Crystal Buddha1

Last Monday I went to the Ken Theater to see the movie: Alive Inside. In communication, the seemingly inert brain comes alive. To me it is an example of where the mind is not synonymous with the brain. The brain is a secondary organ like heart, liver, lungs. Often mind and brain are seen as the same.

Lee Thayer in his most recent book: Mental Health shares:

The healthy mind cannot be reduced to a healthy brain. The brain is a biological phenomenon. The mind is a social phenomenon. The brain is initially created by our genes. The mind is created by those who surround us from birth. The mind is born and evolves as a matter of social necessity. We function in the human world as we do not – because we have a brain, but because we have a mind.

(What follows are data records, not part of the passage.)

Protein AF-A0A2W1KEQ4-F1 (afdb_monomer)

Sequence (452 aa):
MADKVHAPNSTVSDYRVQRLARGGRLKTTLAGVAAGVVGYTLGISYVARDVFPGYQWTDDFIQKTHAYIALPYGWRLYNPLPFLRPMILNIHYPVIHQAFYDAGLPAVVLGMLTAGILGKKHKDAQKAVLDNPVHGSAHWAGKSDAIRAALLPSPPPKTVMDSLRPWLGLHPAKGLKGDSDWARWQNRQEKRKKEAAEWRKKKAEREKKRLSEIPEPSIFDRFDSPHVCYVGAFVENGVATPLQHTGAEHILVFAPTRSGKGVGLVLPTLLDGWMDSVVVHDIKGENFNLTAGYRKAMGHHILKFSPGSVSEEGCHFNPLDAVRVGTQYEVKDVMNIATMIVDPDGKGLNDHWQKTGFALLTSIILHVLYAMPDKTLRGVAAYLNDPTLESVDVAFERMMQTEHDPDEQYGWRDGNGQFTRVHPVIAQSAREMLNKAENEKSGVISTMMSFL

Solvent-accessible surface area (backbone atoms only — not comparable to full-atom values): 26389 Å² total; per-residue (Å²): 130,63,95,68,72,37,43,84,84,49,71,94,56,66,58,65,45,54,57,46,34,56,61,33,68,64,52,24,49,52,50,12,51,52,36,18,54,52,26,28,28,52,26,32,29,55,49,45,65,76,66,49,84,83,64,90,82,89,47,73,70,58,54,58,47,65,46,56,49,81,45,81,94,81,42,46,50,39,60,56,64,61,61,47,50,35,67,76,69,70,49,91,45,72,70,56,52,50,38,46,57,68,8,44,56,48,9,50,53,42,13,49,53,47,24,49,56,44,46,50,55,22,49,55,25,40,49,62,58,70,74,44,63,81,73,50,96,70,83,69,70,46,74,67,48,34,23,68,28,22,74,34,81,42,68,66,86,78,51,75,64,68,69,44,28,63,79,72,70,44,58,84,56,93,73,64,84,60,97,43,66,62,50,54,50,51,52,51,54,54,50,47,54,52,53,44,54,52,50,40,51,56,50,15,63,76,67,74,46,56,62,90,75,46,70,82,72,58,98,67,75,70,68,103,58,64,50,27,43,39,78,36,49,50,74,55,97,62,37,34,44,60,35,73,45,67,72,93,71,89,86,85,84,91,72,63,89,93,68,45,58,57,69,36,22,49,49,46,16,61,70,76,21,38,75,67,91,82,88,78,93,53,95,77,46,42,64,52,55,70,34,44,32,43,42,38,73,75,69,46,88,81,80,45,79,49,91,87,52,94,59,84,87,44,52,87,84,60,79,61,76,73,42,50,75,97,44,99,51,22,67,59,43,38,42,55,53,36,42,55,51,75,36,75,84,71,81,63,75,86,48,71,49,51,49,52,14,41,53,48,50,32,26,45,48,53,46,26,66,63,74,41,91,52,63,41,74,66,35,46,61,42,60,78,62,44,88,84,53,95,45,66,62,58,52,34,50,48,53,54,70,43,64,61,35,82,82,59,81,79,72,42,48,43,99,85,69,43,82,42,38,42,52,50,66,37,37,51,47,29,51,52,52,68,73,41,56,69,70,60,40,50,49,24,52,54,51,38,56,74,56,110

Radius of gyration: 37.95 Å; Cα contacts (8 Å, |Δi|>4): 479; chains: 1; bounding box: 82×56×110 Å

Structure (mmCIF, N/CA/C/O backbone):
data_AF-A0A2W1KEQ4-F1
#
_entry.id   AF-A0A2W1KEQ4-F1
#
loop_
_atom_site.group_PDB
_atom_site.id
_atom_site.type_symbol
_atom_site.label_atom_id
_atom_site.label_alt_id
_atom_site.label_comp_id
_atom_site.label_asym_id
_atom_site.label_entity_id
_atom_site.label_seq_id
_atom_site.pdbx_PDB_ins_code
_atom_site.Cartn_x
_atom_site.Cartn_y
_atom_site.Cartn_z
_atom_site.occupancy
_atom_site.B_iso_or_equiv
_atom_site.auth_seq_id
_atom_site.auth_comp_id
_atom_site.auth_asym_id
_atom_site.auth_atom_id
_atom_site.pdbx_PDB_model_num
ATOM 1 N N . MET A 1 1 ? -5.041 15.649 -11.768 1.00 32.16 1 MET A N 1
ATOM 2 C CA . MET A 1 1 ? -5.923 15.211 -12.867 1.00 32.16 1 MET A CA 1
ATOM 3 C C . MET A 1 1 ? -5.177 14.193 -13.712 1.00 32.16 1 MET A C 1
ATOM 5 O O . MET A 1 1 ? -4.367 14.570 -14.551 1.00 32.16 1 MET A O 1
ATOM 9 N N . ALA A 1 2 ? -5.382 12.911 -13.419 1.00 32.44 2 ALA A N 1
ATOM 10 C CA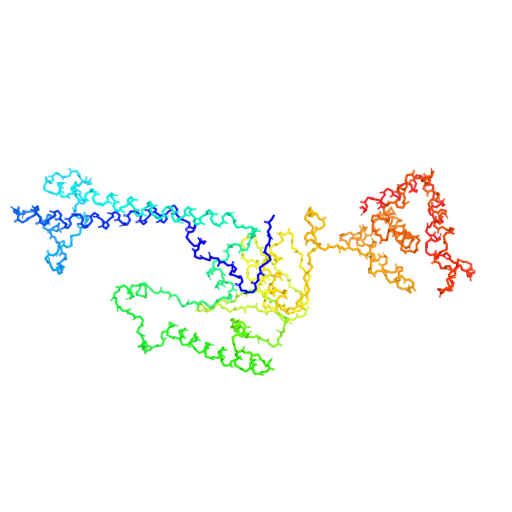 . ALA A 1 2 ? -4.919 11.796 -14.236 1.00 32.44 2 ALA A CA 1
ATOM 11 C C . ALA A 1 2 ? -6.142 10.925 -14.551 1.00 32.44 2 ALA A C 1
ATOM 13 O O . ALA A 1 2 ? -6.329 9.863 -13.974 1.00 32.44 2 ALA A O 1
ATOM 14 N N . ASP A 1 3 ? -6.988 11.398 -15.467 1.00 35.03 3 ASP A N 1
ATOM 15 C CA . ASP A 1 3 ? -8.334 10.847 -15.709 1.00 35.03 3 ASP A CA 1
ATOM 16 C C . ASP A 1 3 ? -8.359 9.462 -16.385 1.00 35.03 3 ASP A C 1
ATOM 18 O O . ASP A 1 3 ? -9.423 8.982 -16.779 1.00 35.03 3 ASP A O 1
ATOM 22 N N . LYS A 1 4 ? -7.215 8.790 -16.578 1.00 45.31 4 LYS A N 1
ATOM 23 C CA . LYS A 1 4 ? -7.182 7.474 -17.236 1.00 45.31 4 LYS A CA 1
ATOM 24 C C . LYS A 1 4 ? -6.222 6.501 -16.565 1.00 45.31 4 LYS A C 1
ATOM 26 O O . LYS A 1 4 ? -5.008 6.577 -16.733 1.00 45.31 4 LYS A O 1
ATOM 31 N N . VAL A 1 5 ? -6.813 5.525 -15.875 1.00 47.47 5 VAL A N 1
ATOM 32 C CA . VAL A 1 5 ? -6.151 4.290 -15.443 1.00 47.47 5 VAL A CA 1
ATOM 33 C C . VAL A 1 5 ? -5.666 3.521 -16.678 1.00 47.47 5 VAL A C 1
ATOM 35 O O . VAL A 1 5 ? -6.383 3.402 -17.673 1.00 47.47 5 VAL A O 1
ATOM 38 N N . HIS A 1 6 ? -4.441 3.000 -16.621 1.00 45.41 6 HIS A N 1
ATOM 39 C CA . HIS A 1 6 ? -3.793 2.298 -17.730 1.00 45.41 6 HIS A CA 1
ATOM 40 C C . HIS A 1 6 ? -4.520 0.986 -18.098 1.00 45.41 6 HIS A C 1
ATOM 42 O O . HIS A 1 6 ? -4.659 0.115 -17.247 1.00 45.41 6 HIS A O 1
ATOM 48 N N . ALA A 1 7 ? -5.004 0.826 -19.337 1.00 41.31 7 ALA A N 1
ATOM 49 C CA . ALA A 1 7 ? -5.703 -0.387 -19.797 1.00 41.31 7 ALA A CA 1
ATOM 50 C C . ALA A 1 7 ? -4.748 -1.393 -20.491 1.00 41.31 7 ALA A C 1
ATOM 52 O O . ALA A 1 7 ? -3.715 -0.980 -21.011 1.00 41.31 7 ALA A O 1
ATOM 53 N N . PRO A 1 8 ? -5.085 -2.694 -20.615 1.00 36.00 8 PRO A N 1
ATOM 54 C CA . PRO A 1 8 ? -4.210 -3.710 -21.237 1.00 36.00 8 PRO A CA 1
ATOM 55 C C . PRO A 1 8 ? -3.778 -3.405 -22.679 1.00 36.00 8 PRO A C 1
ATOM 57 O O . PRO A 1 8 ? -2.733 -3.852 -23.139 1.00 36.00 8 PRO A O 1
ATOM 60 N N . ASN A 1 9 ? -4.603 -2.648 -23.398 1.00 42.03 9 ASN A N 1
ATOM 61 C CA . ASN A 1 9 ? -4.370 -2.160 -24.756 1.00 42.03 9 ASN A CA 1
ATOM 62 C C . ASN A 1 9 ? -3.834 -0.718 -24.795 1.00 42.03 9 ASN A C 1
ATOM 64 O O . ASN A 1 9 ? -3.528 -0.206 -25.872 1.00 42.03 9 ASN A O 1
ATOM 68 N N . SER A 1 10 ? -3.715 -0.052 -23.644 1.00 40.31 10 SER A N 1
ATOM 69 C CA . SER A 1 10 ? -3.032 1.232 -23.547 1.00 40.31 10 SER A CA 1
ATOM 70 C C . SER A 1 10 ? -1.550 0.988 -23.780 1.00 40.31 10 SER A C 1
ATOM 72 O O . SER A 1 10 ? -0.901 0.203 -23.092 1.00 40.31 10 SER A O 1
ATOM 74 N N . THR A 1 11 ? -0.968 1.660 -24.764 1.00 39.19 11 THR A N 1
ATOM 75 C CA . THR A 1 11 ? 0.482 1.639 -24.930 1.00 39.19 11 THR A CA 1
ATOM 76 C C . THR A 1 11 ? 1.110 2.277 -23.692 1.00 39.19 11 THR A C 1
ATOM 78 O O . THR A 1 11 ? 1.020 3.487 -23.511 1.00 39.19 11 THR A O 1
ATOM 81 N N . VAL A 1 12 ? 1.780 1.481 -22.847 1.00 44.00 12 VAL A N 1
ATOM 82 C CA . VAL A 1 12 ? 2.607 1.934 -21.696 1.00 44.00 12 VAL A CA 1
ATOM 83 C C . VAL A 1 12 ? 3.676 2.958 -22.120 1.00 44.00 12 VAL A C 1
ATOM 85 O O . VAL A 1 12 ? 4.304 3.613 -21.298 1.00 44.00 12 VAL A O 1
ATOM 88 N N . SER A 1 13 ? 3.886 3.149 -23.420 1.00 44.12 13 SER A N 1
ATOM 89 C CA . SER A 1 13 ? 4.789 4.149 -23.961 1.00 44.12 13 SER A CA 1
ATOM 90 C C . SER A 1 13 ? 4.428 4.459 -25.411 1.00 44.12 13 SER A C 1
ATOM 92 O O . SER A 1 13 ? 4.399 3.553 -26.242 1.00 44.12 13 SER A O 1
ATOM 94 N N . ASP A 1 14 ? 4.286 5.735 -25.772 1.00 47.62 14 ASP A N 1
ATOM 95 C CA . ASP A 1 14 ? 4.736 6.129 -27.107 1.00 47.62 14 ASP A CA 1
ATOM 96 C C . ASP A 1 14 ? 6.262 6.294 -27.049 1.00 47.62 14 ASP A C 1
ATOM 98 O O . ASP A 1 14 ? 6.837 7.384 -26.972 1.00 47.62 14 ASP A O 1
ATOM 102 N N . TYR A 1 15 ? 6.937 5.143 -27.001 1.00 47.41 15 TYR A N 1
ATOM 103 C CA . TYR A 1 15 ? 8.392 5.027 -26.977 1.00 47.41 15 TYR A CA 1
ATOM 104 C C . TYR A 1 15 ? 9.048 5.805 -28.131 1.00 47.41 15 TYR A C 1
ATOM 106 O O . TYR A 1 15 ? 10.186 6.264 -28.002 1.00 47.41 15 TYR A O 1
ATOM 114 N N . ARG A 1 16 ? 8.346 5.987 -29.263 1.00 49.91 16 ARG A N 1
ATOM 115 C CA . ARG A 1 16 ? 8.856 6.746 -30.414 1.00 49.91 16 ARG A CA 1
ATOM 116 C C . ARG A 1 16 ? 8.906 8.236 -30.100 1.00 49.91 16 ARG A C 1
ATOM 118 O O . ARG A 1 16 ? 9.963 8.836 -30.299 1.00 49.91 16 ARG A O 1
ATOM 125 N N . VAL A 1 17 ? 7.830 8.800 -29.551 1.00 57.12 17 VAL A N 1
ATOM 126 C CA . VAL A 1 17 ? 7.763 10.215 -29.141 1.00 57.12 17 VAL A CA 1
ATOM 127 C C . VAL A 1 17 ? 8.795 10.514 -28.049 1.00 57.12 17 VAL A C 1
ATOM 129 O O . VAL A 1 17 ? 9.550 11.480 -28.152 1.00 57.12 17 VAL A O 1
ATOM 132 N N . GLN A 1 18 ? 8.962 9.619 -27.074 1.00 56.12 18 GLN A N 1
ATOM 133 C CA . GLN A 1 18 ? 9.978 9.773 -26.024 1.00 56.12 18 GLN A CA 1
ATOM 134 C C . GLN A 1 18 ? 11.419 9.645 -26.549 1.00 56.12 18 GLN A C 1
ATOM 136 O O . GLN A 1 18 ? 12.308 10.394 -26.136 1.00 56.12 18 GLN A O 1
ATOM 141 N N . ARG A 1 19 ? 11.686 8.720 -27.484 1.00 56.03 19 ARG A N 1
ATOM 142 C CA . ARG A 1 19 ? 12.999 8.588 -28.147 1.00 56.03 19 ARG A CA 1
ATOM 143 C C . ARG A 1 19 ? 13.350 9.840 -28.945 1.00 56.03 19 ARG A C 1
ATOM 145 O O . ARG A 1 19 ? 14.520 10.230 -28.954 1.00 56.03 19 ARG A O 1
ATOM 152 N N . LEU A 1 20 ? 12.355 10.434 -29.602 1.00 62.22 20 LEU A N 1
ATOM 153 C CA . LEU A 1 20 ? 12.479 11.724 -30.265 1.00 62.22 20 LEU A CA 1
ATOM 154 C C . LEU A 1 20 ? 12.799 12.807 -29.228 1.00 62.22 20 LEU A C 1
ATOM 156 O O . LEU A 1 20 ? 13.825 13.446 -29.369 1.00 62.22 20 LEU A O 1
ATOM 160 N N . ALA A 1 21 ? 12.088 12.950 -28.113 1.00 63.53 21 ALA A N 1
ATOM 161 C CA . ALA A 1 21 ? 12.389 13.988 -27.110 1.00 63.53 21 ALA A CA 1
ATOM 162 C C . ALA A 1 21 ? 13.826 13.948 -26.503 1.00 63.53 21 ALA A C 1
ATOM 164 O O . ALA A 1 21 ? 14.326 14.966 -26.013 1.00 63.53 21 ALA A O 1
ATOM 165 N N . ARG A 1 22 ? 14.531 12.801 -26.546 1.00 58.44 22 ARG A N 1
ATOM 166 C CA . ARG A 1 22 ? 15.858 12.596 -25.918 1.00 58.44 22 ARG A CA 1
ATOM 167 C C . ARG A 1 22 ? 17.041 13.160 -26.710 1.00 58.44 22 ARG A C 1
ATOM 169 O O . ARG A 1 22 ? 17.350 12.694 -27.814 1.00 58.44 22 ARG A O 1
ATOM 176 N N . GLY A 1 23 ? 17.813 14.039 -26.061 1.00 62.78 23 GLY A N 1
ATOM 177 C CA . GLY A 1 23 ? 19.064 14.586 -26.606 1.00 62.78 23 GLY A CA 1
ATOM 178 C C . GLY A 1 23 ? 18.842 15.399 -27.880 1.00 62.78 23 GLY A C 1
ATOM 179 O O . GLY A 1 23 ? 19.758 15.519 -28.691 1.00 62.78 23 GLY A O 1
ATOM 180 N N . GLY A 1 24 ? 17.615 15.907 -28.065 1.00 65.38 24 GLY A N 1
ATOM 181 C CA . GLY A 1 24 ? 17.170 16.561 -29.290 1.00 65.38 24 GLY A CA 1
ATOM 182 C C . GLY A 1 24 ? 18.092 17.696 -29.696 1.00 65.38 24 GLY A C 1
ATOM 183 O O . GLY A 1 24 ? 18.438 17.780 -30.861 1.00 65.38 24 GLY A O 1
ATOM 184 N N . ARG A 1 25 ? 18.602 18.481 -28.740 1.00 64.81 25 ARG A N 1
ATOM 185 C CA . ARG A 1 25 ? 19.543 19.573 -29.026 1.00 64.81 25 ARG A CA 1
ATOM 186 C C . ARG A 1 25 ? 20.833 19.060 -29.678 1.00 64.81 25 ARG A C 1
ATOM 188 O O . ARG A 1 25 ? 21.122 19.442 -30.802 1.00 64.81 25 ARG A O 1
ATOM 195 N N . LEU A 1 26 ? 21.535 18.116 -29.043 1.00 71.25 26 LEU A N 1
ATOM 196 C CA . LEU A 1 26 ? 22.784 17.553 -29.573 1.00 71.25 26 LEU A CA 1
ATOM 197 C C . LEU A 1 26 ? 22.569 16.803 -30.898 1.00 71.25 26 LEU A C 1
ATOM 199 O O . LEU A 1 26 ? 23.344 16.973 -31.833 1.00 71.25 26 LEU A O 1
ATOM 203 N N . LYS A 1 27 ? 21.504 15.999 -31.006 1.00 71.25 27 LYS A N 1
ATOM 204 C CA . LYS A 1 27 ? 21.194 15.242 -32.231 1.00 71.25 27 LYS A CA 1
ATOM 205 C C . LYS A 1 27 ? 20.760 16.139 -33.386 1.00 71.25 27 LYS A C 1
ATOM 207 O O . LYS A 1 27 ? 21.150 15.871 -34.513 1.00 71.25 27 LYS A O 1
ATOM 212 N N . THR A 1 28 ? 19.991 17.193 -33.112 1.00 78.88 28 THR A N 1
ATOM 213 C CA . THR A 1 28 ? 19.593 18.198 -34.112 1.00 78.88 28 THR A CA 1
ATOM 214 C C . THR A 1 28 ? 20.816 18.942 -34.618 1.00 78.88 28 THR A C 1
ATOM 216 O O . THR A 1 28 ? 20.972 19.087 -35.825 1.00 78.88 28 THR A O 1
ATOM 219 N N . THR A 1 29 ? 21.717 19.344 -33.715 1.00 74.38 29 THR A N 1
ATOM 220 C CA . THR A 1 29 ? 22.974 19.995 -34.092 1.00 74.38 29 THR A CA 1
ATOM 221 C C . THR A 1 29 ? 23.842 19.068 -34.940 1.00 74.38 29 THR A C 1
ATOM 223 O O . THR A 1 29 ? 24.247 19.456 -36.029 1.00 74.38 29 THR A O 1
ATOM 226 N N . LEU A 1 30 ? 24.076 17.825 -34.506 1.00 77.69 30 LEU A N 1
ATOM 227 C CA . LEU A 1 30 ? 24.884 16.859 -35.262 1.00 77.69 30 LEU A CA 1
ATOM 228 C C . LEU A 1 30 ? 24.271 16.517 -36.627 1.00 77.69 30 LEU A C 1
ATOM 230 O O . LEU A 1 30 ? 24.992 16.444 -37.617 1.00 77.69 30 LEU A O 1
ATOM 234 N N . ALA A 1 31 ? 22.949 16.336 -36.700 1.00 76.56 31 ALA A N 1
ATOM 235 C CA . ALA A 1 31 ? 22.254 16.077 -37.959 1.00 76.56 31 ALA A CA 1
ATOM 236 C C . ALA A 1 31 ? 22.287 17.292 -38.898 1.00 76.56 31 ALA A C 1
ATOM 238 O O . ALA A 1 31 ? 22.474 17.118 -40.098 1.00 76.56 31 ALA A O 1
ATOM 239 N N . GLY A 1 32 ? 22.157 18.510 -38.361 1.00 79.12 32 GLY A N 1
ATOM 240 C CA . GLY A 1 32 ? 22.316 19.751 -39.120 1.00 79.12 32 GLY A CA 1
ATOM 241 C C . GLY A 1 32 ? 23.730 19.911 -39.679 1.00 79.12 32 GLY A C 1
ATOM 242 O O . GLY A 1 32 ? 23.885 20.219 -40.856 1.00 79.12 32 GLY A O 1
ATOM 243 N N . VAL A 1 33 ? 24.760 19.615 -38.878 1.00 77.88 33 VAL A N 1
ATOM 244 C CA . VAL A 1 33 ? 26.165 19.617 -39.324 1.00 77.88 33 VAL A CA 1
ATOM 245 C C . VAL A 1 33 ? 26.392 18.569 -40.415 1.00 77.88 33 VAL A C 1
ATOM 247 O O . VAL A 1 33 ? 26.944 18.894 -41.461 1.00 77.88 33 VAL A O 1
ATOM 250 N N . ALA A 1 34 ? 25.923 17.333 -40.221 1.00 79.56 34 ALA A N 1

In simple and complex ways, our mind is a social creation. it is something that is created in us by how others talk to us– verbally and nonverbally. it is in the meaning of what they say to us that our our mind is born, and originally nurtured.

Lee talks about our minds are created, maintained, or altered through communication. Our communities are created by people talking to each other. Those before us created our culture…and then our culture creates us.

So we see Henry how he comes alive once he is touched with what communicated with him from his past. What have we done by believing that our elders are lost in dementia, Alzheimer’s and DSM-V diagnosis. Have we forgotten that DSM stands for Diagnostic and Statistical Manual of Mental Disorders. My mother, father, brother, sister, best friend, grandfather and grandmother are not abstractions. What have we done by the misunderstanding of statistical when applied to an individual?

Bruce West in his book Where Medicine Went Wrong talks about medicine choosing to use the Standard Error of The Mean rather than the Inverse Power-Curve. That choice and the Gaussian or bell-shaped curve is about about averages where individuality is replaced by the idea of “average value.”

Where Medicine Went Wrong explores how the idea of an average value has been misapplied to medical phenomena, distorted understanding and lead to flawed medical decisions. Through new insights into the science of complexity, traditional physiology is replaced with fractal physiology, in which variability is more indicative of health than is an average. The capricious nature of physiological systems is made conceptually manageable by smoothing over fluctuations and thinking in terms of averages. But these variations in such aspects as heart rate, breathing and walking are much more susceptible to the early influence of disease than are averages. It may be useful to quote from the late Stephen Jay Gould s book Full House on the errant nature of averages: … our culture encodes a strong bias either to neglect or ignore variation. We tend to focus instead on measures of central tendency, and as a result we make some terrible mistakes, often with considerable practical import. Dr West has quantified this observation and make it useful for the diagnosis of disease.

What are we learning about community? While we call ourselves social animals may forget that we are also herd and pack animals? We are one in our uniqueness. How do we honor the unique contribution each of us brings?

The Fifth Agreement says: Be skeptical but listen. It resonates with the skepticism of philosopher Schopenhauer who influenced many modern thinkers:
In his essay: “The Wisdom of Life” he reminds us:

“With health, every;thing is a source of pleasure;
without it, nothing else, whatever it mat be, is enjoyable. . .
Health is by far the most important element in human happiness

Buddha says it another way in the Kalama Sutra. Basically he reminded the people of Kalama to be skeptical, even of his own teachings saying:

However, after thorough observation, investigation, analysis and reflection, when you find that anything agrees with reason and your experience, and is conducive to the good and benefit of one and all, and of the world at large; accept only that as true, and shape your life in accordance with it; and live up to it.

When you get the opportunity watch Inside Alive. You may be able to affect changes in the way you communicate with your own loved ones. You may want to become part of founder Dan Cohen’s iPod Project intentionally or unintentionally.